YOUR GUIDE TO KEY TRAINING TERMS
If you’re new to structured training programmes, just getting started with data-based training or just want a refresher, there are some key terms you’ll need to know.
- Endurance: Endurance training conditions your body to work for longer without fatigue. Our plans include longer endurance-focused workouts to build your fitness base, as well as shorter, interval-based workouts for focused gains
- Aerobic capacity: Your aerobic capacity is the maximum amount of work your body can do, based on its ability to consume oxygen and supply to your muscles. Workouts that build your aerobic capacity are focused on endurance and stamina.
- Anaerobic: Anaerobic workouts are based on strength and power rather than endurance. Workouts that build your anaerobic ability are focused on short, high-intensity intervals.
- Intervals: Intervals are short periods of high-intensity work, alternating with short periods of low-intensity recovery. Interval training has been proven to improve aerobic capacity faster and more effectively than exercising at a continuous intensity, and to improve your anaerobic ability
- VO2 Max: Your VO2 Max is a measure of the maximal amount of oxygen (in millilitres) per kg of bodyweight that you can use in 1 minute. Your VO2 Max figure is a concrete measure of your aerobic capacity.
- Lactate Threshold: Your Lactate Threshold (LT) is the point of exercise intensity after which lactate begins to accumulate in the blood at a faster rate than it can be removed.
- Tempo: ‘Tempo’ is brisk but sustained riding at a pace higher than active recovery/endurance intensity but lower than Threshold. It corresponds to Zone 3 on the seven-zone scale of power-based training zones (see below).
- Threshold: ‘Threshold’ involves high-intensity intervals, riding just below your Lactate Threshold, aimed at improving your ability to sustain higher efforts for longer.
- Active Recovery: Most of your fitness gains are made when you are resting and recovering. Active Recovery days follow high-intensity workouts and focus on completing training at a low intensity, but just high enough that it gets the blood flowing and helps reduce residual fatigue in the muscle.
- Power: Your power output (measured in watts) is the key metric we use to structure your workouts/intervals and track your progress.

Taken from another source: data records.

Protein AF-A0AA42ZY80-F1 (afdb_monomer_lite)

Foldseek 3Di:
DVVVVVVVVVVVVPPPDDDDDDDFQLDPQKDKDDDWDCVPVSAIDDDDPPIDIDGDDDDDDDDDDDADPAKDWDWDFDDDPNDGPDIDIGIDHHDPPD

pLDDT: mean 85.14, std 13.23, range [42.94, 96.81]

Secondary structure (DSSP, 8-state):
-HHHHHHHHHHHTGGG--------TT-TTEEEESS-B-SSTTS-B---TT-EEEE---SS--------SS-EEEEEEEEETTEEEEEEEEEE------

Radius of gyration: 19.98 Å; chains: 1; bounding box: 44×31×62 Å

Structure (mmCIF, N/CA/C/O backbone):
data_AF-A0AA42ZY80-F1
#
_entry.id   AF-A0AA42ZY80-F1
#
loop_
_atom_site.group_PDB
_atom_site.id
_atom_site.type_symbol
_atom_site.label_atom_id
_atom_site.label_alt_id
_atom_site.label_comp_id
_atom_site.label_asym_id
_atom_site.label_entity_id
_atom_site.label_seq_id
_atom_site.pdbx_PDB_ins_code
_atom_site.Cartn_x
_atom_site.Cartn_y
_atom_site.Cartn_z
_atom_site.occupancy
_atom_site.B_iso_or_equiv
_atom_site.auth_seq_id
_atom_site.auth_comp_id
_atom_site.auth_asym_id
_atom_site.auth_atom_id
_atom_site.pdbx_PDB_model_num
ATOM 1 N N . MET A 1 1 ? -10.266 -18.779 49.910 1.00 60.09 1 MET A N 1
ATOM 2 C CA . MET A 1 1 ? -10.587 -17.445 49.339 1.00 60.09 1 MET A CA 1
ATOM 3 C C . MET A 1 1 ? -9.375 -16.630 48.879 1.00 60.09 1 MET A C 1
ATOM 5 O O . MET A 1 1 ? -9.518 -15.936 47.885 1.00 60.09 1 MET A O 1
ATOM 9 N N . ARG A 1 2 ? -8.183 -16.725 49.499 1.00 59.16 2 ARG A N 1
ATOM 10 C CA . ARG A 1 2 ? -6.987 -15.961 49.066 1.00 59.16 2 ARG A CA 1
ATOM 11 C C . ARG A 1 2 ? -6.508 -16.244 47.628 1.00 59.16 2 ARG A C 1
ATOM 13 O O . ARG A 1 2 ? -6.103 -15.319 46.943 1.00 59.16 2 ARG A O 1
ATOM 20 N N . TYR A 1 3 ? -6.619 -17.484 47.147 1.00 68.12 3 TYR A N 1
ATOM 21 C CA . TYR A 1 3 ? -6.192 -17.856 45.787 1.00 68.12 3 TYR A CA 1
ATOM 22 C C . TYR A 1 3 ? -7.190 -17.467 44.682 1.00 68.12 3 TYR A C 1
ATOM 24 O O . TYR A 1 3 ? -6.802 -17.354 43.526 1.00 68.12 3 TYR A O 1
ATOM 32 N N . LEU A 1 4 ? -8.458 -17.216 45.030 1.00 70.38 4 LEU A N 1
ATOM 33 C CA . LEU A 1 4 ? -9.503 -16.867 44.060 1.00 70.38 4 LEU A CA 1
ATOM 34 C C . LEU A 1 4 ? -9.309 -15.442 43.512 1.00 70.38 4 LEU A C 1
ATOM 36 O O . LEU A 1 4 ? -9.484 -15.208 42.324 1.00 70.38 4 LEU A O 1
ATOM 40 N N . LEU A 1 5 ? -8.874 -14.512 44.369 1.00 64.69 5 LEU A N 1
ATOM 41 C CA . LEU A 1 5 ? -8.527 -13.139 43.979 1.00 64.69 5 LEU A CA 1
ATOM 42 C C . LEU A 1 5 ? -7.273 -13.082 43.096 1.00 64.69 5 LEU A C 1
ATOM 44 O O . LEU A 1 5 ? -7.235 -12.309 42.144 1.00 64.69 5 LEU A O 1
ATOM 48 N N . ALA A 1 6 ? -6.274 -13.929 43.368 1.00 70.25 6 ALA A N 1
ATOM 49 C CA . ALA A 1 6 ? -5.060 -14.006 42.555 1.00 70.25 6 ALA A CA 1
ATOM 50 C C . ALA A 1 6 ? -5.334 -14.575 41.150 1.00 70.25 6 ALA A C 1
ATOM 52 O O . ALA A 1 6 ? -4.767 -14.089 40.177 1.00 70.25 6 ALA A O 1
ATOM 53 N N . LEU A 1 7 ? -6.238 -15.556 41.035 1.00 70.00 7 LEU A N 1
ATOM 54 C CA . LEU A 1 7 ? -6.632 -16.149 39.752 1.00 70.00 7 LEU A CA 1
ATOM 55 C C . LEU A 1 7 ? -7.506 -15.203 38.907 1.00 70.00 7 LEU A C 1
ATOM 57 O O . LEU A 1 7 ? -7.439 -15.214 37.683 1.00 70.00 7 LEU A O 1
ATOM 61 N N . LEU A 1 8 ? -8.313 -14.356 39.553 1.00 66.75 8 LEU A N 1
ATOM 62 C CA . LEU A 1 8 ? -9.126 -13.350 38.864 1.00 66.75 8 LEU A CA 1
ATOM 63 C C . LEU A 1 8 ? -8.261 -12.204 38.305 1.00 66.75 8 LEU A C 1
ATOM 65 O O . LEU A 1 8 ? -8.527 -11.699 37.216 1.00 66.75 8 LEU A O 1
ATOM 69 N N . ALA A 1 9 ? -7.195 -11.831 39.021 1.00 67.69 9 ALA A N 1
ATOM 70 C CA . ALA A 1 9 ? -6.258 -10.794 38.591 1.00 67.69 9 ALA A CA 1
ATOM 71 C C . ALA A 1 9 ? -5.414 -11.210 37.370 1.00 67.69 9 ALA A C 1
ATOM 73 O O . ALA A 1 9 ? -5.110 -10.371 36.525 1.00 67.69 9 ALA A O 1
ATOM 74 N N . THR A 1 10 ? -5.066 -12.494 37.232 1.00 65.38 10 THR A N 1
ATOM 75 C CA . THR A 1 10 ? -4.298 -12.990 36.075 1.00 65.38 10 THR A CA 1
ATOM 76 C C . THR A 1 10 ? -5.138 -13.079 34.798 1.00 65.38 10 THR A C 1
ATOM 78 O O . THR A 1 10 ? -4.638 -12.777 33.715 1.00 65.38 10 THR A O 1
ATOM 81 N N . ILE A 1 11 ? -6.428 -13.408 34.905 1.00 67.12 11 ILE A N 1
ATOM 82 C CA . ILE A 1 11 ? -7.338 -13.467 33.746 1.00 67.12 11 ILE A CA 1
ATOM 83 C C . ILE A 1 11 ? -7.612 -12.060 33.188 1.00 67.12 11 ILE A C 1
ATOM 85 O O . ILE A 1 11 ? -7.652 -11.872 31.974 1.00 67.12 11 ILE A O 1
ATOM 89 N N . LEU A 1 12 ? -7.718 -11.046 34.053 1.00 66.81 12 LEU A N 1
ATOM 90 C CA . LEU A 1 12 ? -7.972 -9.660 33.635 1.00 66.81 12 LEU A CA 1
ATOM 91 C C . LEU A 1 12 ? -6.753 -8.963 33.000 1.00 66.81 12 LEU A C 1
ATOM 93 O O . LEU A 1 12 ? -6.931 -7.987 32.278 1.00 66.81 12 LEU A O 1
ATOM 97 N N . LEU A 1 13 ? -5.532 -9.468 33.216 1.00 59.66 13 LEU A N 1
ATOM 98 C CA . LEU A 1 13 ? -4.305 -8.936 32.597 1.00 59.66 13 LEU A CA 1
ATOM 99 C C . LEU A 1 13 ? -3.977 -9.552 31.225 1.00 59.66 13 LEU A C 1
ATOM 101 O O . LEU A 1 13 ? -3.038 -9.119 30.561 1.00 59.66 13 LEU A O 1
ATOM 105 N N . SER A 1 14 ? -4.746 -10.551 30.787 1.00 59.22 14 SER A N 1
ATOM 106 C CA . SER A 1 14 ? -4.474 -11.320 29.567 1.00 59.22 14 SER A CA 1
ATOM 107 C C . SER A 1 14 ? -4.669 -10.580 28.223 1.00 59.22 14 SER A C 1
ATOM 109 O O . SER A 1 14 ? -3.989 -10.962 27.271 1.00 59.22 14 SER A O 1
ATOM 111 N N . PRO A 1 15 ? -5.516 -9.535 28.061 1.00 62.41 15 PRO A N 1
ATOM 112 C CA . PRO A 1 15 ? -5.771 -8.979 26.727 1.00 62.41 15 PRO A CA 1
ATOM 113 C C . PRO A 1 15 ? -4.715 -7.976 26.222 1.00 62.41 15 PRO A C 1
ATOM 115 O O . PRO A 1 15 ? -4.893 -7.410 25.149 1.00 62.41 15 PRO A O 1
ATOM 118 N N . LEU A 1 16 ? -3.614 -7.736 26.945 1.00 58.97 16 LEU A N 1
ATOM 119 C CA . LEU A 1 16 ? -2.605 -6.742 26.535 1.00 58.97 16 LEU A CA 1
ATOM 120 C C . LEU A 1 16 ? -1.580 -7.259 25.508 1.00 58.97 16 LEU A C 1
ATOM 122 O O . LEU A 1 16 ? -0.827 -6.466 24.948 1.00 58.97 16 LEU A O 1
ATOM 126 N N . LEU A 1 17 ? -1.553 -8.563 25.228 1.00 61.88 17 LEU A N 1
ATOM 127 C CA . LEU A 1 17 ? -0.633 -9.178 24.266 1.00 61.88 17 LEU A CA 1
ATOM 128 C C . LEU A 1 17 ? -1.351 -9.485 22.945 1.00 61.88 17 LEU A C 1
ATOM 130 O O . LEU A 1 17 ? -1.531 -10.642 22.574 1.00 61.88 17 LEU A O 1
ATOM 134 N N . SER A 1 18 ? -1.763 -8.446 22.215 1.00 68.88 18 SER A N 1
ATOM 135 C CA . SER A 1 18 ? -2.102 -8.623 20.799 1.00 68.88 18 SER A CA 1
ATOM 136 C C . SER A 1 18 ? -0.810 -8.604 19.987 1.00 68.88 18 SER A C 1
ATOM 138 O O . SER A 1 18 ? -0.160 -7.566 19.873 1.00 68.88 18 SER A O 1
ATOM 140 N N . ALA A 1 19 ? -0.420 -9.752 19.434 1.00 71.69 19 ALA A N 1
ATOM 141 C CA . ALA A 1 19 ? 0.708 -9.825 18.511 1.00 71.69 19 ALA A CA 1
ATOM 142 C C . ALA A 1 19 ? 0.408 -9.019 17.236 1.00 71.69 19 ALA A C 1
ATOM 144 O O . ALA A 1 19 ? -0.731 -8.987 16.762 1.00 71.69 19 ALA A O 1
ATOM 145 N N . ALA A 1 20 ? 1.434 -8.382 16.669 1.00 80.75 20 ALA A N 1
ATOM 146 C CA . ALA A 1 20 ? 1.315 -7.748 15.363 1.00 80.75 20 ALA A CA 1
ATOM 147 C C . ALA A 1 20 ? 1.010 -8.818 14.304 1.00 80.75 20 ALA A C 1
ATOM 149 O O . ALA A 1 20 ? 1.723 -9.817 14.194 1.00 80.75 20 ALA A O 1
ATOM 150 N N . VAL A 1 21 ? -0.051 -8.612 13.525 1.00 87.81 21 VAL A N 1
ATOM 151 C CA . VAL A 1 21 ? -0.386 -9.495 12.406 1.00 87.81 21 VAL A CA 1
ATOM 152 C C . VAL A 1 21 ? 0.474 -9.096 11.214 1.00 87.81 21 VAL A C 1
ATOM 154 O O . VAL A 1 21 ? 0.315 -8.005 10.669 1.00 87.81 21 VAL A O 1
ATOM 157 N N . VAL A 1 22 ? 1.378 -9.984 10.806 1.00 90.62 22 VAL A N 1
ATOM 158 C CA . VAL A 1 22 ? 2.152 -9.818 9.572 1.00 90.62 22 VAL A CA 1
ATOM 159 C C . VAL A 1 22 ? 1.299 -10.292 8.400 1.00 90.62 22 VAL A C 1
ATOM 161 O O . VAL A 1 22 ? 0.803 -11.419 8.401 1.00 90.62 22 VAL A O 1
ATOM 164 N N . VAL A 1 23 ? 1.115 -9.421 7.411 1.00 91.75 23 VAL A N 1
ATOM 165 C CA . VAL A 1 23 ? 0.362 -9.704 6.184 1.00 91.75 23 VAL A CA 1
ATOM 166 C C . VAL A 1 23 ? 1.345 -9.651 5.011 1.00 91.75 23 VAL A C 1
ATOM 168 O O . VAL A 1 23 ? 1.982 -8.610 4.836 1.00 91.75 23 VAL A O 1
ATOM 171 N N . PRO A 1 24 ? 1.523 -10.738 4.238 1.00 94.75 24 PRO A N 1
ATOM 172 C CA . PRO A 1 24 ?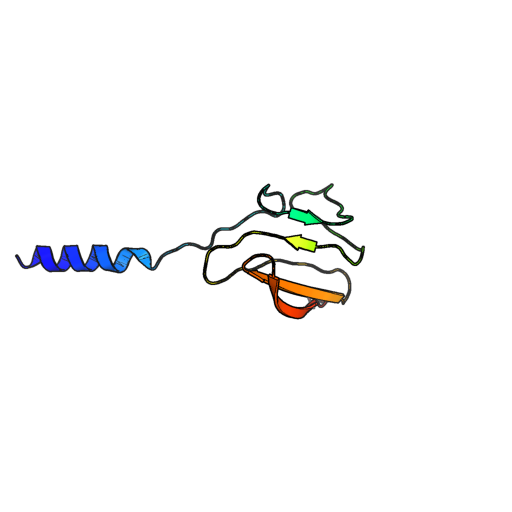 2.421 -10.725 3.088 1.00 94.75 24 PRO A CA 1
ATOM 173 C C . PRO A 1 24 ? 1.836 -9.882 1.944 1.00 94.75 24 PRO A C 1
ATOM 175 O O . PRO A 1 24 ? 0.625 -9.682 1.864 1.00 94.75 24 PRO A O 1
ATOM 178 N N . ALA A 1 25 ? 2.687 -9.379 1.045 1.00 95.31 25 ALA A N 1
ATOM 179 C CA . ALA A 1 25 ? 2.264 -8.496 -0.049 1.00 95.31 25 ALA A CA 1
ATOM 180 C C . ALA A 1 25 ? 1.337 -9.173 -1.082 1.00 95.31 25 ALA A C 1
ATOM 182 O O . ALA A 1 25 ? 0.598 -8.498 -1.797 1.00 95.31 25 ALA A O 1
ATOM 183 N N . ASP A 1 26 ? 1.333 -10.502 -1.157 1.00 96.00 26 ASP A N 1
ATOM 184 C CA . ASP A 1 26 ? 0.450 -11.274 -2.032 1.00 96.00 26 ASP A CA 1
ATOM 185 C C . ASP A 1 26 ? -0.904 -11.621 -1.396 1.00 96.00 26 ASP A C 1
ATOM 187 O O . ASP A 1 26 ? -1.742 -12.256 -2.044 1.00 96.00 26 ASP A O 1
ATOM 191 N N . ASP A 1 27 ? -1.154 -11.184 -0.158 1.00 96.38 27 ASP A N 1
ATOM 192 C CA . ASP A 1 27 ? -2.386 -11.487 0.558 1.00 96.38 27 ASP A CA 1
ATOM 193 C C . ASP A 1 27 ? -3.610 -10.908 -0.167 1.00 96.38 27 ASP A C 1
ATOM 195 O O . ASP A 1 27 ? -3.678 -9.726 -0.507 1.00 96.38 27 ASP A O 1
ATOM 199 N N . SER A 1 28 ? -4.630 -11.747 -0.352 1.00 95.06 28 SER A N 1
ATOM 200 C CA . SER A 1 28 ? -5.898 -11.379 -1.000 1.00 95.06 28 SER A CA 1
ATOM 201 C C . SER A 1 28 ? -6.654 -10.214 -0.343 1.00 95.06 28 SER A C 1
ATOM 203 O O . SER A 1 28 ? -7.535 -9.625 -0.970 1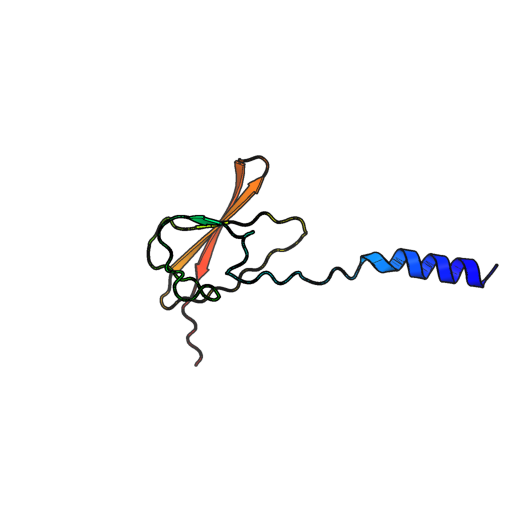.00 95.06 28 SER A O 1
ATOM 205 N N . ARG A 1 29 ? -6.335 -9.870 0.912 1.00 94.88 29 ARG A N 1
ATOM 206 C CA . ARG A 1 29 ? -6.908 -8.726 1.640 1.00 94.88 29 ARG A CA 1
ATOM 207 C C . ARG A 1 29 ? -6.306 -7.386 1.214 1.00 94.88 29 ARG A C 1
ATOM 209 O O . ARG A 1 29 ? -6.841 -6.345 1.600 1.00 94.88 29 ARG A O 1
ATOM 216 N N . ILE A 1 30 ? -5.216 -7.406 0.446 1.00 95.88 30 ILE A N 1
ATOM 217 C CA . ILE A 1 30 ? -4.559 -6.218 -0.092 1.00 95.88 30 ILE A CA 1
ATOM 218 C C . ILE A 1 30 ? -5.060 -5.966 -1.517 1.00 95.88 30 ILE A C 1
ATOM 220 O O . ILE A 1 30 ? -4.915 -6.795 -2.418 1.00 95.88 30 ILE A O 1
ATOM 224 N N . LEU A 1 31 ? -5.629 -4.783 -1.736 1.00 95.88 31 LEU A N 1
ATOM 225 C CA . LEU A 1 31 ? -6.076 -4.330 -3.045 1.00 95.88 31 LEU A CA 1
ATOM 226 C C . LEU A 1 31 ? -5.016 -3.434 -3.688 1.00 95.88 31 LEU A C 1
ATOM 228 O O . LEU A 1 31 ? -4.676 -2.374 -3.168 1.00 95.88 31 LEU A O 1
ATOM 232 N N . TYR A 1 32 ? -4.560 -3.835 -4.869 1.00 95.88 32 TYR A N 1
ATOM 233 C CA . TYR A 1 32 ? -3.669 -3.051 -5.718 1.00 95.88 32 TYR A CA 1
ATOM 234 C C . TYR A 1 32 ? -4.476 -2.368 -6.821 1.00 95.88 32 TYR A C 1
ATOM 236 O O . TYR A 1 32 ? -5.216 -3.035 -7.547 1.00 95.88 32 TYR A O 1
ATOM 244 N N . THR A 1 33 ? -4.322 -1.053 -6.983 1.00 95.88 33 THR A N 1
ATOM 245 C CA . THR A 1 33 ? -4.966 -0.302 -8.072 1.00 95.88 33 THR A CA 1
ATOM 246 C C . THR A 1 33 ? -3.947 0.345 -9.002 1.00 95.88 33 THR A C 1
ATOM 248 O O . THR A 1 33 ? -2.864 0.765 -8.586 1.00 95.88 33 THR A O 1
ATOM 251 N N . GLY A 1 34 ? -4.317 0.441 -10.280 1.00 94.56 34 GLY A N 1
ATOM 252 C CA . GLY A 1 34 ? -3.450 0.931 -11.347 1.00 94.56 34 GLY A CA 1
ATOM 253 C C . GLY A 1 34 ? -2.527 -0.155 -11.906 1.00 94.56 34 GLY A C 1
ATOM 254 O O . GLY A 1 34 ? -2.867 -1.337 -11.888 1.00 94.56 34 GLY A O 1
ATOM 255 N N . ARG A 1 35 ? -1.376 0.245 -12.459 1.00 93.38 35 ARG A N 1
ATOM 256 C CA . ARG A 1 35 ? -0.432 -0.665 -13.126 1.00 93.38 35 ARG A CA 1
ATOM 257 C C . ARG A 1 35 ? 0.675 -1.094 -12.166 1.00 93.38 35 ARG A C 1
ATOM 259 O O . ARG A 1 35 ? 1.646 -0.366 -12.007 1.00 93.38 35 ARG A O 1
ATOM 266 N N . TRP A 1 36 ? 0.525 -2.277 -11.586 1.00 95.38 36 TRP A N 1
ATOM 267 C CA . TRP A 1 36 ? 1.541 -2.938 -10.767 1.00 95.38 36 TRP A CA 1
ATOM 268 C C . TRP A 1 36 ? 2.151 -4.110 -11.525 1.00 95.38 36 TRP A C 1
ATOM 270 O O . TRP A 1 36 ? 1.423 -4.856 -12.184 1.00 95.38 36 TRP A O 1
ATOM 280 N N . ASP A 1 37 ? 3.462 -4.292 -11.404 1.00 95.62 37 ASP A N 1
ATOM 281 C CA . ASP A 1 37 ? 4.101 -5.555 -11.755 1.00 95.62 37 ASP A CA 1
ATOM 282 C C . ASP A 1 37 ? 4.040 -6.476 -10.532 1.00 95.62 37 ASP A C 1
ATOM 284 O O . ASP A 1 37 ? 4.471 -6.121 -9.434 1.00 95.62 37 ASP A O 1
ATOM 288 N N . ARG A 1 38 ? 3.436 -7.649 -10.725 1.00 95.00 38 ARG A N 1
ATOM 289 C CA . ARG A 1 38 ? 3.236 -8.678 -9.696 1.00 95.00 38 ARG A CA 1
ATOM 290 C C . ARG A 1 38 ? 3.858 -10.014 -10.104 1.00 95.00 38 ARG A C 1
ATOM 292 O O . ARG A 1 38 ? 3.445 -11.054 -9.600 1.00 95.00 38 ARG A O 1
ATOM 299 N N . THR A 1 39 ? 4.821 -9.996 -11.030 1.00 96.81 39 THR A N 1
ATOM 300 C CA . THR A 1 39 ? 5.548 -11.200 -11.467 1.00 96.81 39 THR A CA 1
ATOM 301 C C . THR A 1 39 ? 6.245 -11.871 -10.284 1.00 96.81 39 THR A C 1
ATOM 303 O O . THR A 1 39 ? 6.229 -13.095 -10.181 1.00 96.81 39 THR A O 1
ATOM 30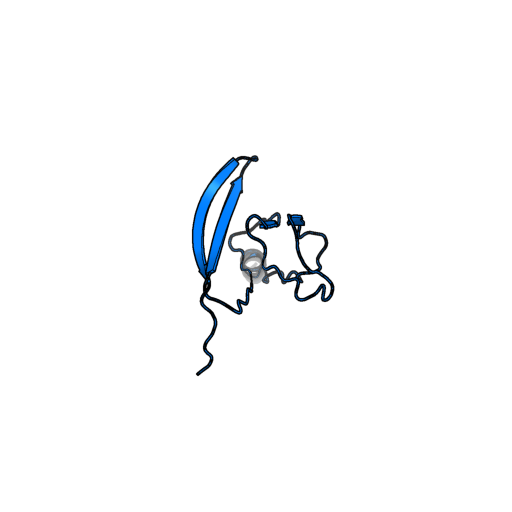6 N N . ASN A 1 40 ? 6.787 -11.069 -9.359 1.00 95.75 40 ASN A N 1
ATOM 307 C CA . ASN A 1 40 ? 7.144 -11.506 -8.014 1.00 95.75 40 ASN A CA 1
ATOM 308 C C . ASN A 1 40 ? 6.044 -11.070 -7.021 1.00 95.75 40 ASN A C 1
ATOM 310 O O . ASN A 1 40 ? 6.000 -9.898 -6.645 1.00 95.75 40 ASN A O 1
ATOM 314 N N . PRO A 1 41 ? 5.127 -11.960 -6.603 1.00 93.44 41 PRO A N 1
ATOM 315 C CA . PRO A 1 41 ? 3.962 -11.564 -5.815 1.00 93.44 41 PRO A CA 1
ATOM 316 C C . PRO A 1 41 ? 4.309 -11.172 -4.370 1.00 93.44 41 PRO A C 1
ATOM 318 O O . PRO A 1 41 ? 3.578 -10.378 -3.782 1.00 93.44 41 PRO A O 1
ATOM 321 N N . SER A 1 42 ? 5.429 -11.652 -3.814 1.00 93.25 42 SER A N 1
ATOM 322 C CA . SER A 1 42 ? 5.892 -11.255 -2.475 1.00 93.25 42 SER A CA 1
ATOM 323 C C . SER A 1 42 ? 6.548 -9.870 -2.443 1.00 93.25 42 SER A C 1
ATOM 325 O O . SER A 1 42 ? 6.757 -9.325 -1.364 1.00 93.25 42 SER A O 1
ATOM 327 N N . GLU A 1 43 ? 6.878 -9.309 -3.609 1.00 93.81 43 GLU A N 1
ATOM 328 C CA . GLU A 1 43 ? 7.510 -7.995 -3.759 1.00 93.81 43 GLU A CA 1
ATOM 329 C C . GLU A 1 43 ? 6.970 -7.285 -5.018 1.00 93.81 43 GLU A C 1
ATOM 331 O O . GLU A 1 43 ? 7.682 -7.107 -6.011 1.00 93.81 43 GLU A O 1
ATOM 336 N N . PRO A 1 44 ? 5.674 -6.924 -5.031 1.00 95.44 44 PRO A N 1
ATOM 337 C CA . PRO A 1 44 ? 5.084 -6.219 -6.153 1.00 95.44 44 PRO A CA 1
ATOM 338 C C . PRO A 1 44 ? 5.654 -4.803 -6.230 1.00 95.44 44 PRO A C 1
ATOM 340 O O . PRO A 1 44 ? 5.783 -4.115 -5.215 1.00 95.44 44 PRO A O 1
ATOM 343 N N . TRP A 1 45 ? 5.949 -4.340 -7.441 1.00 94.62 45 TRP A N 1
ATOM 344 C CA . TRP A 1 45 ? 6.590 -3.044 -7.654 1.00 94.62 45 TRP A CA 1
ATOM 345 C C . TRP A 1 45 ? 5.857 -2.212 -8.704 1.00 94.62 45 TRP A C 1
ATOM 347 O O . TRP A 1 45 ? 5.048 -2.704 -9.500 1.00 94.62 45 TRP A O 1
ATOM 357 N N . VAL A 1 46 ? 6.117 -0.906 -8.684 1.00 93.69 46 VAL A N 1
ATOM 358 C CA . VAL A 1 46 ? 5.488 0.048 -9.591 1.00 93.69 46 VAL A CA 1
ATOM 359 C C . VAL A 1 46 ? 6.400 1.237 -9.865 1.00 93.69 46 VAL A C 1
ATOM 361 O O . VAL A 1 46 ? 7.106 1.714 -8.985 1.00 93.69 46 VAL A O 1
ATOM 364 N N . TYR A 1 47 ? 6.346 1.742 -11.096 1.00 89.25 47 TYR A N 1
ATOM 365 C CA . TYR A 1 47 ? 6.946 3.020 -11.505 1.00 89.25 47 TYR A CA 1
ATOM 366 C C . TYR A 1 47 ? 5.889 4.054 -11.933 1.00 89.25 47 TYR A C 1
ATOM 368 O O . TYR A 1 47 ? 6.184 5.231 -12.140 1.00 89.25 47 TYR A O 1
ATOM 376 N N . ALA A 1 48 ? 4.645 3.608 -12.133 1.00 88.50 48 ALA A N 1
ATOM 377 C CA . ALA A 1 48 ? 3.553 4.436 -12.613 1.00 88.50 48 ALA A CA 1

- Power zones: Power-based training zones are a way to determine effort during training. We use a classification of seven zones, with Zone 1 being the easiest (low level of exertion, active recovery sessions or recovery between intervals) and Zone 7 (maximal, high-intensity effort) the most difficult.
- FTP: Your Functional Threshold Power (FTP) is the highest average power output you can sustain for 60 minutes, measured in watts.
- Average Power: This is a simple measurement of your power output during a workout or part of a workout, divided by the time of the workout.
- Normalized Power (NP): Average power, especially when expressed over a longer period of time, doesn’t take into account other variables which may affect output, including the workout profile and the efforts of switching intensities. Normalized Power (NP) is an estimate of the power that you could have maintained for the same physiological "cost" if your power had been perfectly constant.
- Intensity Factor (IF): This is the ratio of Normalized Power recorded during a workout compared to your FTP, giving a relative intensity of the workout.
- Training Stress Score (TSS): Our TrainingPeaks plans use a variety of physiological metrics (including Normalized Power and Intensity Factor) to quantify the Training Stress Score (TSS) of a particular workout.